Il y a la face émergée de l’iceberg : environ 128.000 personnes vivaient avec le VIH en France en 2013. Parmi ces personnes, un tiers étaient des HSH (hommes ayant des relations sexuelles avec des hommes, donc gays, bis, etc.) Parmi elles, les personnes qui font des dépistages sont rapidement mises sous traitement et pour la plupart, aujourd’hui, deviennent indétectables : le virus est alors intransmissible.
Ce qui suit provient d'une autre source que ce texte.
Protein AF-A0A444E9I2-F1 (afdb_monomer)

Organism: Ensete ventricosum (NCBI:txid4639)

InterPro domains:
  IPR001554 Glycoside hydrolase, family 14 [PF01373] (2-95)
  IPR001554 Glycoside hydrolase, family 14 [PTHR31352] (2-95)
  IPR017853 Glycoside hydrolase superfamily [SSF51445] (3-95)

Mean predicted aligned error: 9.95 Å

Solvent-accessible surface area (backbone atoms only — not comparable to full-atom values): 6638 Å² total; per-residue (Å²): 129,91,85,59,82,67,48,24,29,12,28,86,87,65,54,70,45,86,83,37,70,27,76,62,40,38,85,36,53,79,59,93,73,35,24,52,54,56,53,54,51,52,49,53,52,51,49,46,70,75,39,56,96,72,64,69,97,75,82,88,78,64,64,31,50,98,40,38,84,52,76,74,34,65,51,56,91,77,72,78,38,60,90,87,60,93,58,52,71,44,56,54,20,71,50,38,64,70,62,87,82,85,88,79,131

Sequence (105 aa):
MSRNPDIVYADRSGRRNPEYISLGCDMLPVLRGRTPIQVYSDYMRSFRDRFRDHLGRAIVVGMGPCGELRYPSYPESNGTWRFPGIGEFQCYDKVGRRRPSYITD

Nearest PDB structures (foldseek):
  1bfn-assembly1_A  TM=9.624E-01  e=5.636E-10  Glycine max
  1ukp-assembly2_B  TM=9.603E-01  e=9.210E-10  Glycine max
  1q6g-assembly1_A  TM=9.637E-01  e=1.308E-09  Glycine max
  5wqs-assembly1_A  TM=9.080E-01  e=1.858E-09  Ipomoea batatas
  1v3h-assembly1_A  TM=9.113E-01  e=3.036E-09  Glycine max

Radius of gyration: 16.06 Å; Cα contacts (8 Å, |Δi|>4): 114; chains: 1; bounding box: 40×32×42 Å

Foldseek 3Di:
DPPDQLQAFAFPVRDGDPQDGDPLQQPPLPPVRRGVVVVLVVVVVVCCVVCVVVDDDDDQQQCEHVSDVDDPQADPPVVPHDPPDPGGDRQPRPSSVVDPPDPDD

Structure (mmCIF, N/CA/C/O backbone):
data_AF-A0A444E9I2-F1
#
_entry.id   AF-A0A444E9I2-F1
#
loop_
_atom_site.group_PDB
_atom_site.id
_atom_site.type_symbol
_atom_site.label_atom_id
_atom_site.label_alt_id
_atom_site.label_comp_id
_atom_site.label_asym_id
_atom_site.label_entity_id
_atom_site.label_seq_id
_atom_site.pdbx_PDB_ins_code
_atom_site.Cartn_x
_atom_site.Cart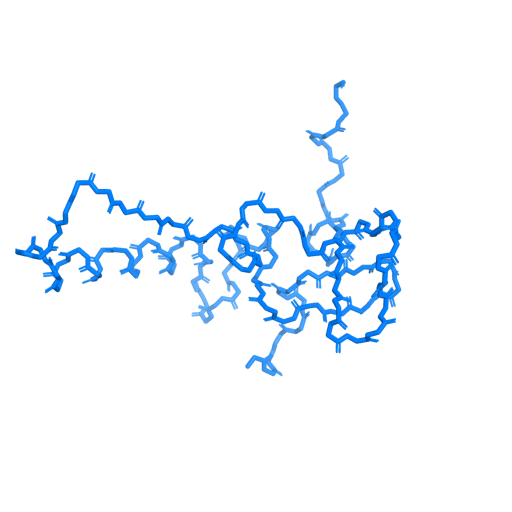n_y
_atom_site.Cartn_z
_atom_site.occupancy
_atom_site.B_iso_or_equiv
_atom_site.auth_seq_id
_atom_site.auth_comp_id
_atom_site.auth_asym_id
_atom_site.auth_atom_id
_atom_site.pdbx_PDB_model_num
ATOM 1 N N . MET A 1 1 ? -2.552 12.035 -7.846 1.00 46.91 1 MET A N 1
ATOM 2 C CA . MET A 1 1 ? -1.235 11.360 -7.920 1.00 46.91 1 MET A CA 1
ATOM 3 C C . MET A 1 1 ? -0.312 11.969 -8.996 1.00 46.91 1 MET A C 1
ATOM 5 O O . MET A 1 1 ? 0.555 11.284 -9.508 1.00 46.91 1 MET A O 1
ATOM 9 N N . SER A 1 2 ? -0.424 13.268 -9.317 1.00 49.47 2 SER A N 1
ATOM 10 C CA . SER A 1 2 ? 0.325 13.917 -10.416 1.00 49.47 2 SER A CA 1
ATOM 11 C C . SER A 1 2 ? 1.649 14.586 -10.012 1.00 49.47 2 SER A C 1
ATOM 13 O O . SER A 1 2 ? 2.245 15.280 -10.827 1.00 49.47 2 SER A O 1
ATOM 15 N N . ARG A 1 3 ? 2.115 14.440 -8.762 1.00 56.91 3 ARG A N 1
ATOM 16 C CA . ARG A 1 3 ? 3.263 15.221 -8.249 1.00 56.91 3 ARG A CA 1
ATOM 17 C C . ARG A 1 3 ? 4.565 14.450 -8.042 1.00 56.91 3 ARG A C 1
ATOM 19 O O . ARG A 1 3 ? 5.593 15.094 -7.892 1.00 56.91 3 ARG A O 1
ATOM 26 N N . ASN A 1 4 ? 4.557 13.118 -8.050 1.00 66.44 4 ASN A N 1
ATOM 27 C CA . ASN A 1 4 ? 5.796 12.343 -8.017 1.00 66.44 4 ASN A CA 1
ATOM 28 C C . ASN A 1 4 ? 5.567 10.952 -8.621 1.00 66.44 4 ASN A C 1
ATOM 30 O O . ASN A 1 4 ? 5.042 10.077 -7.938 1.00 66.44 4 ASN A O 1
ATOM 34 N N . PRO A 1 5 ? 5.901 10.740 -9.899 1.00 67.25 5 PRO A N 1
ATOM 35 C CA . PRO A 1 5 ? 5.613 9.483 -10.568 1.00 67.25 5 PRO A CA 1
ATOM 36 C C . PRO A 1 5 ? 6.641 8.381 -10.242 1.00 67.25 5 PRO A C 1
ATOM 38 O O . PRO A 1 5 ? 6.507 7.267 -10.735 1.00 67.25 5 PRO A O 1
ATOM 41 N N . ASP A 1 6 ? 7.643 8.661 -9.402 1.00 70.69 6 ASP A N 1
ATOM 42 C CA . ASP A 1 6 ? 8.643 7.684 -8.945 1.00 70.69 6 ASP A CA 1
ATOM 43 C C . ASP A 1 6 ? 8.200 6.908 -7.688 1.00 70.69 6 ASP A C 1
ATOM 45 O O . ASP A 1 6 ? 8.976 6.122 -7.153 1.00 70.69 6 ASP A O 1
ATOM 49 N N . ILE A 1 7 ? 6.978 7.141 -7.191 1.00 79.12 7 ILE A N 1
ATOM 50 C CA . ILE A 1 7 ? 6.453 6.497 -5.970 1.00 79.12 7 ILE A CA 1
ATOM 51 C C . ILE A 1 7 ? 5.687 5.199 -6.244 1.00 79.12 7 ILE A C 1
ATOM 53 O O . ILE A 1 7 ? 5.212 4.558 -5.313 1.00 79.12 7 ILE A O 1
ATOM 57 N N . VAL A 1 8 ? 5.507 4.844 -7.511 1.00 82.44 8 VAL A N 1
ATOM 58 C CA . VAL A 1 8 ? 4.700 3.709 -7.971 1.00 82.44 8 VAL A CA 1
ATOM 59 C C . VAL A 1 8 ? 5.592 2.653 -8.611 1.00 82.44 8 VAL A C 1
ATOM 61 O O . VAL A 1 8 ? 6.708 2.962 -9.034 1.00 82.44 8 VAL A O 1
ATOM 64 N N . TYR A 1 9 ? 5.108 1.413 -8.691 1.00 78.75 9 TYR A N 1
ATOM 65 C CA . TYR A 1 9 ? 5.838 0.341 -9.368 1.00 78.75 9 TYR A CA 1
ATOM 66 C C . TYR A 1 9 ? 6.093 0.676 -10.836 1.00 78.75 9 TYR A C 1
ATOM 68 O O . TYR A 1 9 ? 5.249 1.292 -11.499 1.00 78.75 9 TYR A O 1
ATOM 76 N N . ALA A 1 10 ? 7.255 0.252 -11.330 1.00 79.25 10 ALA A N 1
ATOM 77 C CA . ALA A 1 10 ? 7.628 0.413 -12.722 1.00 79.25 10 ALA A CA 1
ATOM 78 C C . ALA A 1 10 ? 8.317 -0.838 -13.269 1.00 79.25 10 ALA A C 1
ATOM 80 O O . ALA A 1 10 ? 9.130 -1.472 -12.589 1.00 79.25 10 ALA A O 1
ATOM 81 N N . ASP A 1 11 ? 8.022 -1.144 -14.527 1.00 78.00 11 ASP A N 1
ATOM 82 C CA . ASP A 1 11 ? 8.663 -2.231 -15.257 1.00 78.00 11 ASP A CA 1
ATOM 83 C C . ASP A 1 11 ? 9.946 -1.789 -15.971 1.00 78.00 11 ASP A C 1
ATOM 85 O O . ASP A 1 11 ? 10.368 -0.626 -15.909 1.00 78.00 11 ASP A O 1
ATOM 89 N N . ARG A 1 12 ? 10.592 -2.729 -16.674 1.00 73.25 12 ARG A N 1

Mais il y a aussi la partie immergée : c’est « l’épidémie cachée », les personnes ni dépistées, ni traitées, qui s’exposent à transmettre le virus. Et donc qui empêchent la baisse des infections. Une récente étude statistique alerte sur les trous d’air de la lutte contre le sida en France. Et renseigne donc sur les marges d’action. L'équipe de l’INSERM (UMR S 1136) a estimé que :
- environ 25.000 personnes sont non-diagnostiquées au VIH, dont 40% de HSH, dont la moitié d’origine étrangère
- la moitié de cet iceberg se concentre dans des « pôles de contamination » : en Ile-de-France, en PACA et en Rhône-Alpes. Mais en proportion du nombre d’habitants, c’est dans les DOM-TOM que la situation est plus préoccupante, comme en Guyane, en Guadeloupe et en Martinique où la prévalence est la plus forte.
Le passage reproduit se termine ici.